To the best of our knowledge, this research work is the first study conducted with an aim to compare accessible models developed by both the public and private sectors. This review provides insights into differences and similarities of model attributes and key assumptions to understand disease dynamics and key drivers of the results. Importantly, having a full understanding why different tools produce different results will help identify data needs and pitfalls important to the users of such models. Although the models we reviewed were developed to determine value for money of vaccination program, different vaccines were assessed: PneumoADIP assessed the CE of PCV, TriVac assessed the CE of PCV, Haemophilus influenzae B (Hib) and rotavirus vaccines and SUPREMES appraised pneumococcal Haemophilus influenzae protein D-conjugate vaccine (PHiD-CV).
The different model approaches translated in different data input requirements, which made it a challenge to use a standardized data set for the tool comparison exercise. The incidence-based cohort approaches adopted in the PneumoADIP and the PAHO TriVac models are more data demanding and may be more intuitively appealing than the SUPREMES model. The latter model evaluates under static conditions an entire population at specific time point using the total population size and it specific age distribution to estimate the impact of a new vaccine program on total population health during a fixed time period (usually 1 year) and therefore requires fewer data inputs. This feature makes the SUPREMES model useful if the vaccine causes intermediate and important changes to the population and if budget-impact estimates after vaccine introduction are of interest to the decision maker. In addition, the model is easier use and can be applied widely to those countries with limited data but may be more difficult to justify as users would need to agree with several implicit assumptions embedded in the modeling approach.

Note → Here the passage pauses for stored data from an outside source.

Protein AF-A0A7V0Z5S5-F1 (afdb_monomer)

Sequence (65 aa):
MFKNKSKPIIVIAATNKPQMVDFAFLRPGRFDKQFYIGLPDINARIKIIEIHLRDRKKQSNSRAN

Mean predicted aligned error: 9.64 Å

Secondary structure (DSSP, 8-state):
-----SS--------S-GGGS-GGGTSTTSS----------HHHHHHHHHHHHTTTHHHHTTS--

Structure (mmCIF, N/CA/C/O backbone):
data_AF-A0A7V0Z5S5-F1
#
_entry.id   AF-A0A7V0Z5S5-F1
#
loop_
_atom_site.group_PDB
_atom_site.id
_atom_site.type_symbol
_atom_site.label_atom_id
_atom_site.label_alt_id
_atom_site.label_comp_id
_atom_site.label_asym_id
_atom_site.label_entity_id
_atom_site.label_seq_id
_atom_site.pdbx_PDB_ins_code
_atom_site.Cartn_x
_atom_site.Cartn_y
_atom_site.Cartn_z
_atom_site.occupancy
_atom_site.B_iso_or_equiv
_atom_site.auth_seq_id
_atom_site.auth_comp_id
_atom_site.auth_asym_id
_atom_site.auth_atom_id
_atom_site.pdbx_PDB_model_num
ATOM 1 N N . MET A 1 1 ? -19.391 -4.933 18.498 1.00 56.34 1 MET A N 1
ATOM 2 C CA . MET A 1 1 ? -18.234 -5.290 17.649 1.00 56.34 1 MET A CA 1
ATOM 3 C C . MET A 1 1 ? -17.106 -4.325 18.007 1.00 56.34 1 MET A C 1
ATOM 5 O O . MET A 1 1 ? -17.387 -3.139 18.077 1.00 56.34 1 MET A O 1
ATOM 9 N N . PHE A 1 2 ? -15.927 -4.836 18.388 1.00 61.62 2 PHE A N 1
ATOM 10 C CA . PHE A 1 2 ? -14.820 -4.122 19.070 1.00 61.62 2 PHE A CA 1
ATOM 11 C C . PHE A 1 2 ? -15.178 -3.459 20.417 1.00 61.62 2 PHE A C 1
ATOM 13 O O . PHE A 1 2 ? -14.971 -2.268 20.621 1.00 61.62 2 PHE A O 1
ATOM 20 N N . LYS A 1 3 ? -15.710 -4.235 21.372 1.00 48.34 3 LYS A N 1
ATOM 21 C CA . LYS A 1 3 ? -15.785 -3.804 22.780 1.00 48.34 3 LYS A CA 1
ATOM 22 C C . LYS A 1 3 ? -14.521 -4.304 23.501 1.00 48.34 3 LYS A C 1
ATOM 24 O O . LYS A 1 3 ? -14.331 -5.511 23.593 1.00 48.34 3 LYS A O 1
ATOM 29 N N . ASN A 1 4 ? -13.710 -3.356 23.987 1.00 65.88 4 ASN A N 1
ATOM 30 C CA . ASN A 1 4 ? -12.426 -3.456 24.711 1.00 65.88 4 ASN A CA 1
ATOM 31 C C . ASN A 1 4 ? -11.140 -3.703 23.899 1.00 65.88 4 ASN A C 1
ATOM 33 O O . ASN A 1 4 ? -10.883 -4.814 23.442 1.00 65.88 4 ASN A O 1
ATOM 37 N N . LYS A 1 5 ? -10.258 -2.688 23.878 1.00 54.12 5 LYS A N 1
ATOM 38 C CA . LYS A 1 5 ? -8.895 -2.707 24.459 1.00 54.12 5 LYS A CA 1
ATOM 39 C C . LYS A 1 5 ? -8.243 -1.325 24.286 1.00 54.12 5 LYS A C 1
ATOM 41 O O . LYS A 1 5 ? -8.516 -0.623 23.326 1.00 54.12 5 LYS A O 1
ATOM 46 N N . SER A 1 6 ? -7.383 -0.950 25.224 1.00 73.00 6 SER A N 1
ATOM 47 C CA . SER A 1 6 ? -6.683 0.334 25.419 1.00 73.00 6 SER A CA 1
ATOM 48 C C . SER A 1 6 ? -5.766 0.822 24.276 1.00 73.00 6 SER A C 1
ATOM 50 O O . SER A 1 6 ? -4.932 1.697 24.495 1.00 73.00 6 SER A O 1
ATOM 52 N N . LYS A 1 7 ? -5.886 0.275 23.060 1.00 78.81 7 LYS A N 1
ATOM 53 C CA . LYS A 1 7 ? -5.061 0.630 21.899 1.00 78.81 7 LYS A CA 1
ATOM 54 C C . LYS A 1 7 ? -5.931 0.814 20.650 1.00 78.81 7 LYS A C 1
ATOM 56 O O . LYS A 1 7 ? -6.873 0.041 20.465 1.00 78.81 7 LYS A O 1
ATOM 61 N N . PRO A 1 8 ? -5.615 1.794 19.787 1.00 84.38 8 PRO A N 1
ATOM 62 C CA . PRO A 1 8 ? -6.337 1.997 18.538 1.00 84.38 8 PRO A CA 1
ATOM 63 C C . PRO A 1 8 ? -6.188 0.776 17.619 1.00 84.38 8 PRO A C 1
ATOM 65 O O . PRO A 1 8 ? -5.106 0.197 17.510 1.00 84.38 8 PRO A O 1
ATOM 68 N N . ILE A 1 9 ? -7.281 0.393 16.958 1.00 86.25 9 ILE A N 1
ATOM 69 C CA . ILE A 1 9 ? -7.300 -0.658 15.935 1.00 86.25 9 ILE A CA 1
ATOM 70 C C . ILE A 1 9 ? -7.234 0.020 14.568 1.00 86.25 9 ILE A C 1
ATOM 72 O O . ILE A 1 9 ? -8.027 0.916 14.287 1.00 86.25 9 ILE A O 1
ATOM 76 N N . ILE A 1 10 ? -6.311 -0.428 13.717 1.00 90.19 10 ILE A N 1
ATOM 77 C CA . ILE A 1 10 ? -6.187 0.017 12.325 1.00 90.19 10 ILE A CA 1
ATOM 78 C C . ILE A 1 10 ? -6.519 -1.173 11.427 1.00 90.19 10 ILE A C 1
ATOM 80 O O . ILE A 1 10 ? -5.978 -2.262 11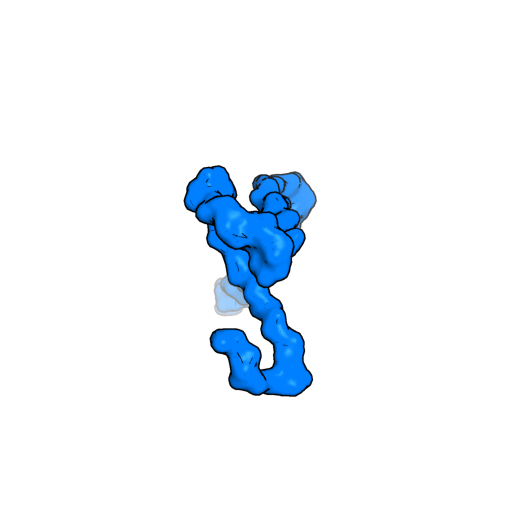.618 1.00 90.19 10 ILE A O 1
ATOM 84 N N . VAL A 1 11 ? -7.401 -0.964 10.450 1.00 91.06 11 VAL A N 1
ATOM 85 C CA . VAL A 1 11 ? -7.769 -1.973 9.450 1.00 91.06 11 VAL A CA 1
ATOM 86 C C . VAL A 1 11 ? -7.217 -1.541 8.096 1.00 91.06 11 VAL A C 1
ATOM 88 O O . VAL A 1 11 ? -7.453 -0.415 7.664 1.00 91.06 11 VAL A O 1
ATOM 91 N N . ILE A 1 12 ? -6.493 -2.440 7.427 1.00 94.44 12 ILE A N 1
ATOM 92 C CA . ILE A 1 12 ? -5.966 -2.240 6.073 1.00 94.44 12 ILE A CA 1
ATOM 93 C C . ILE A 1 12 ? -6.592 -3.296 5.162 1.00 94.44 12 ILE A C 1
ATOM 95 O O . ILE A 1 12 ? -6.611 -4.477 5.504 1.00 94.44 12 ILE A O 1
ATOM 99 N N . ALA A 1 13 ? -7.087 -2.868 4.004 1.00 93.69 13 ALA A N 1
ATOM 100 C CA . ALA A 1 13 ? -7.614 -3.738 2.960 1.00 93.69 13 ALA A CA 1
ATOM 101 C C . ALA A 1 13 ? -6.985 -3.374 1.608 1.00 93.69 13 ALA A C 1
ATOM 103 O O . ALA A 1 13 ? -6.604 -2.226 1.385 1.00 93.69 13 ALA A O 1
ATOM 104 N N . ALA A 1 14 ? -6.886 -4.353 0.709 1.00 95.44 14 ALA A N 1
ATOM 105 C CA . ALA A 1 14 ? -6.355 -4.179 -0.639 1.00 95.44 14 ALA A CA 1
ATOM 106 C C . ALA A 1 14 ? -7.263 -4.880 -1.656 1.00 95.44 14 ALA A C 1
ATOM 108 O O . ALA A 1 14 ? -7.774 -5.969 -1.395 1.00 95.44 14 ALA A O 1
ATOM 109 N N . THR A 1 15 ? -7.461 -4.261 -2.821 1.00 94.75 15 THR A N 1
ATOM 110 C CA . THR A 1 15 ? -8.229 -4.833 -3.933 1.00 94.75 15 THR A CA 1
ATOM 111 C C . THR A 1 15 ? -7.596 -4.453 -5.263 1.00 94.75 15 THR A C 1
ATOM 113 O O . THR A 1 15 ? -7.186 -3.313 -5.461 1.00 94.75 15 THR A O 1
ATOM 116 N N . ASN A 1 16 ? -7.570 -5.402 -6.197 1.00 96.44 16 ASN A N 1
ATOM 117 C CA . ASN A 1 16 ? -7.177 -5.149 -7.586 1.00 96.44 16 ASN A CA 1
ATOM 118 C C . ASN A 1 16 ? -8.373 -4.708 -8.457 1.00 96.44 16 ASN A C 1
ATOM 120 O O . ASN A 1 16 ? -8.204 -4.454 -9.646 1.00 96.44 16 ASN A O 1
ATOM 124 N N . LYS A 1 17 ? -9.590 -4.655 -7.892 1.00 94.69 17 LYS A N 1
ATOM 125 C CA . LYS A 1 17 ? -10.835 -4.266 -8.579 1.00 94.69 17 LYS A CA 1
ATOM 126 C C . LYS A 1 17 ? -11.627 -3.266 -7.716 1.00 94.69 17 LYS A C 1
ATOM 128 O O . LYS A 1 17 ? -12.649 -3.647 -7.141 1.00 94.69 17 LYS A O 1
ATOM 133 N N . PRO A 1 18 ? -11.161 -2.011 -7.562 1.00 91.81 18 PRO A N 1
ATOM 134 C CA . PRO A 1 18 ? -11.800 -1.020 -6.686 1.00 91.81 18 P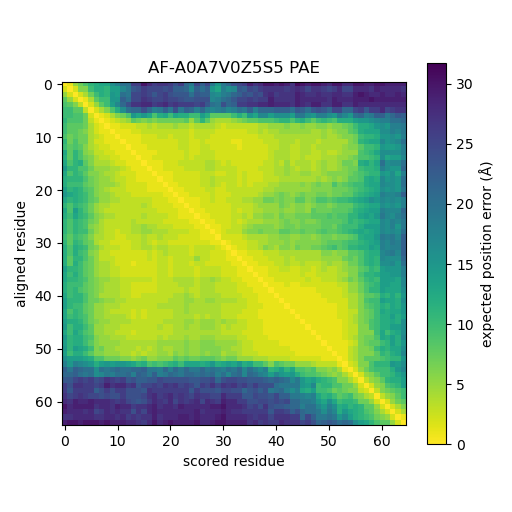RO A CA 1
ATOM 135 C C . PRO A 1 18 ? -13.268 -0.742 -7.044 1.00 91.81 18 PRO A C 1
ATOM 137 O O . PRO A 1 18 ? -14.085 -0.539 -6.155 1.00 91.81 18 PRO A O 1
ATOM 140 N N . GLN A 1 19 ? -13.628 -0.825 -8.325 1.00 92.56 19 GLN A N 1
ATOM 141 C CA . GLN A 1 19 ? -14.992 -0.634 -8.824 1.00 92.56 19 GLN A CA 1
ATOM 142 C C . GLN A 1 19 ? -15.990 -1.717 -8.379 1.00 92.56 19 GLN A C 1
ATOM 144 O O . GLN A 1 19 ? -17.192 -1.518 -8.506 1.00 92.56 19 GLN A O 1
ATOM 149 N N . MET A 1 20 ? -15.509 -2.871 -7.899 1.00 95.06 20 MET A N 1
ATOM 150 C CA . MET A 1 20 ? -16.361 -3.958 -7.397 1.00 95.06 20 MET A CA 1
ATOM 151 C C . MET A 1 20 ? -16.584 -3.890 -5.881 1.00 95.06 20 MET A C 1
ATOM 153 O O . MET A 1 20 ? -17.291 -4.732 -5.331 1.00 95.06 20 MET A O 1
ATOM 157 N N . VAL A 1 21 ? -15.952 -2.941 -5.187 1.00 93.06 21 VAL A N 1
ATOM 158 C CA . VAL A 1 21 ? -16.126 -2.773 -3.742 1.00 93.06 21 VAL A CA 1
ATOM 159 C C . VAL A 1 21 ? -17.505 -2.182 -3.467 1.00 93.06 21 VAL A C 1
ATOM 161 O O . VAL A 1 21 ? -17.900 -1.198 -4.085 1.00 93.06 21 VAL A O 1
ATOM 164 N N . ASP A 1 22 ? -18.224 -2.770 -2.511 1.00 93.50 22 ASP A N 1
ATOM 165 C CA . ASP A 1 22 ? -19.529 -2.271 -2.083 1.00 93.50 22 ASP A CA 1
ATOM 166 C C . ASP A 1 22 ? -19.425 -0.818 -1.577 1.00 93.50 22 ASP A C 1
ATOM 168 O O . ASP A 1 22 ? -18.589 -0.495 -0.726 1.00 93.50 22 ASP A O 1
ATOM 172 N N . PHE A 1 23 ? -20.309 0.060 -2.061 1.00 89.81 23 PHE A N 1
ATOM 173 C CA . PHE A 1 23 ? 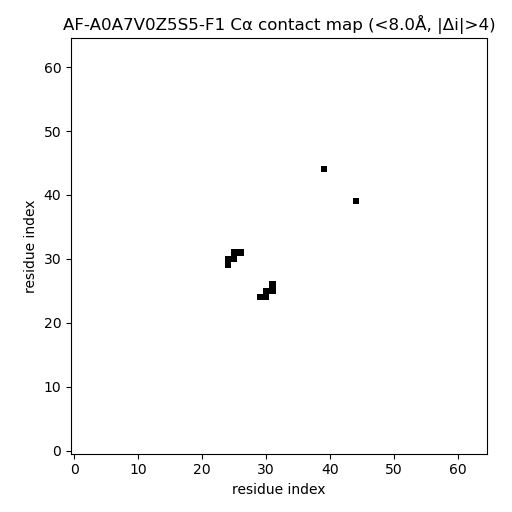-20.370 1.472 -1.670 1.00 89.81 23 PHE A CA 1
ATOM 174 C C . PHE A 1 23 ? -20.506 1.681 -0.154 1.00 89.81 23 PHE A C 1
ATOM 176 O O . PHE A 1 23 ? -20.084 2.714 0.372 1.00 89.81 23 PHE A O 1
ATOM 183 N N . ALA A 1 24 ? -21.039 0.703 0.583 1.00 93.00 24 ALA A N 1
ATOM 184 C CA . ALA A 1 24 ? -21.137 0.725 2.034 1.00 93.00 24 ALA A CA 1
ATOM 185 C C . ALA A 1 24 ? -19.780 0.908 2.728 1.00 93.00 24 ALA A C 1
ATOM 187 O O . ALA A 1 24 ? -19.746 1.532 3.795 1.00 93.00 24 ALA A O 1
ATOM 188 N N . PHE A 1 25 ? -18.700 0.399 2.128 1.00 90.50 25 PHE A N 1
ATOM 189 C CA . PHE A 1 25 ? -17.324 0.515 2.615 1.00 90.50 25 PHE A CA 1
ATOM 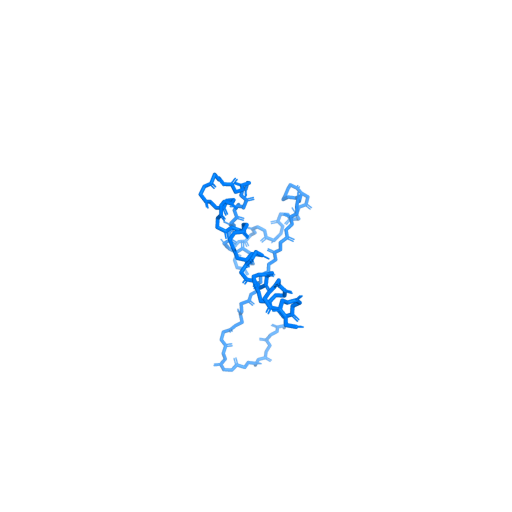190 C C . PHE A 1 25 ? -16.697 1.890 2.365 1.00 90.50 25 PHE A C 1
ATOM 192 O O . PHE A 1 25 ? -15.775 2.269 3.085 1.00 90.50 25 PHE A O 1
ATOM 199 N N . LEU A 1 26 ? -17.217 2.639 1.389 1.00 86.44 26 LEU A N 1
ATOM 200 C CA . LEU A 1 26 ? -16.754 3.983 1.029 1.00 86.44 26 LEU A CA 1
ATOM 201 C C . LEU A 1 26 ? -17.387 5.076 1.902 1.00 86.44 26 LEU A C 1
ATOM 203 O O . LEU A 1 26 ? -16.988 6.236 1.841 1.00 86.44 26 LEU A O 1
ATOM 207 N N . ARG A 1 27 ? -18.394 4.722 2.708 1.00 91.31 27 ARG A N 1
ATOM 208 C CA . ARG A 1 27 ? -19.038 5.663 3.627 1.00 91.31 27 ARG A CA 1
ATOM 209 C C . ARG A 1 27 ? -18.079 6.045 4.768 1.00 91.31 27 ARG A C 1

It is important to note that while all three models were at an advanced stage of development at the time of the comparison exercise, models of this kind are prone to continued extension and elaboration, and weaknesses or absent features listed in this article may be corrected or improved with time. This comparison process can serve a useful purpose in this regard, by giving modelers the opportunity to identify key omissions and improve the accuracy, transparency and usability of their models. For example, since the evaluation in August 2009 the TRIVAC model now includes otitis media outcomes, advanced options for probabilistic sensitivity analysis and scenario analysis, and key assumptions about waning efficacy and age-appropriate vaccination. The present version of the PneumoADIP model allows discount rates to be varied while GSK now has developed a cohort-based version of the SUPREMES model to deal with the different vaccine impact on disease events using cohort-based or population-based model methods . In addition, while none of the three models had been through a validation process at the time of the comparison exercise, the TRIVAC model has since been evaluated by an external expert panel . As models and cumulative effects analysis (CEA tools evolve continued appraisal is needed.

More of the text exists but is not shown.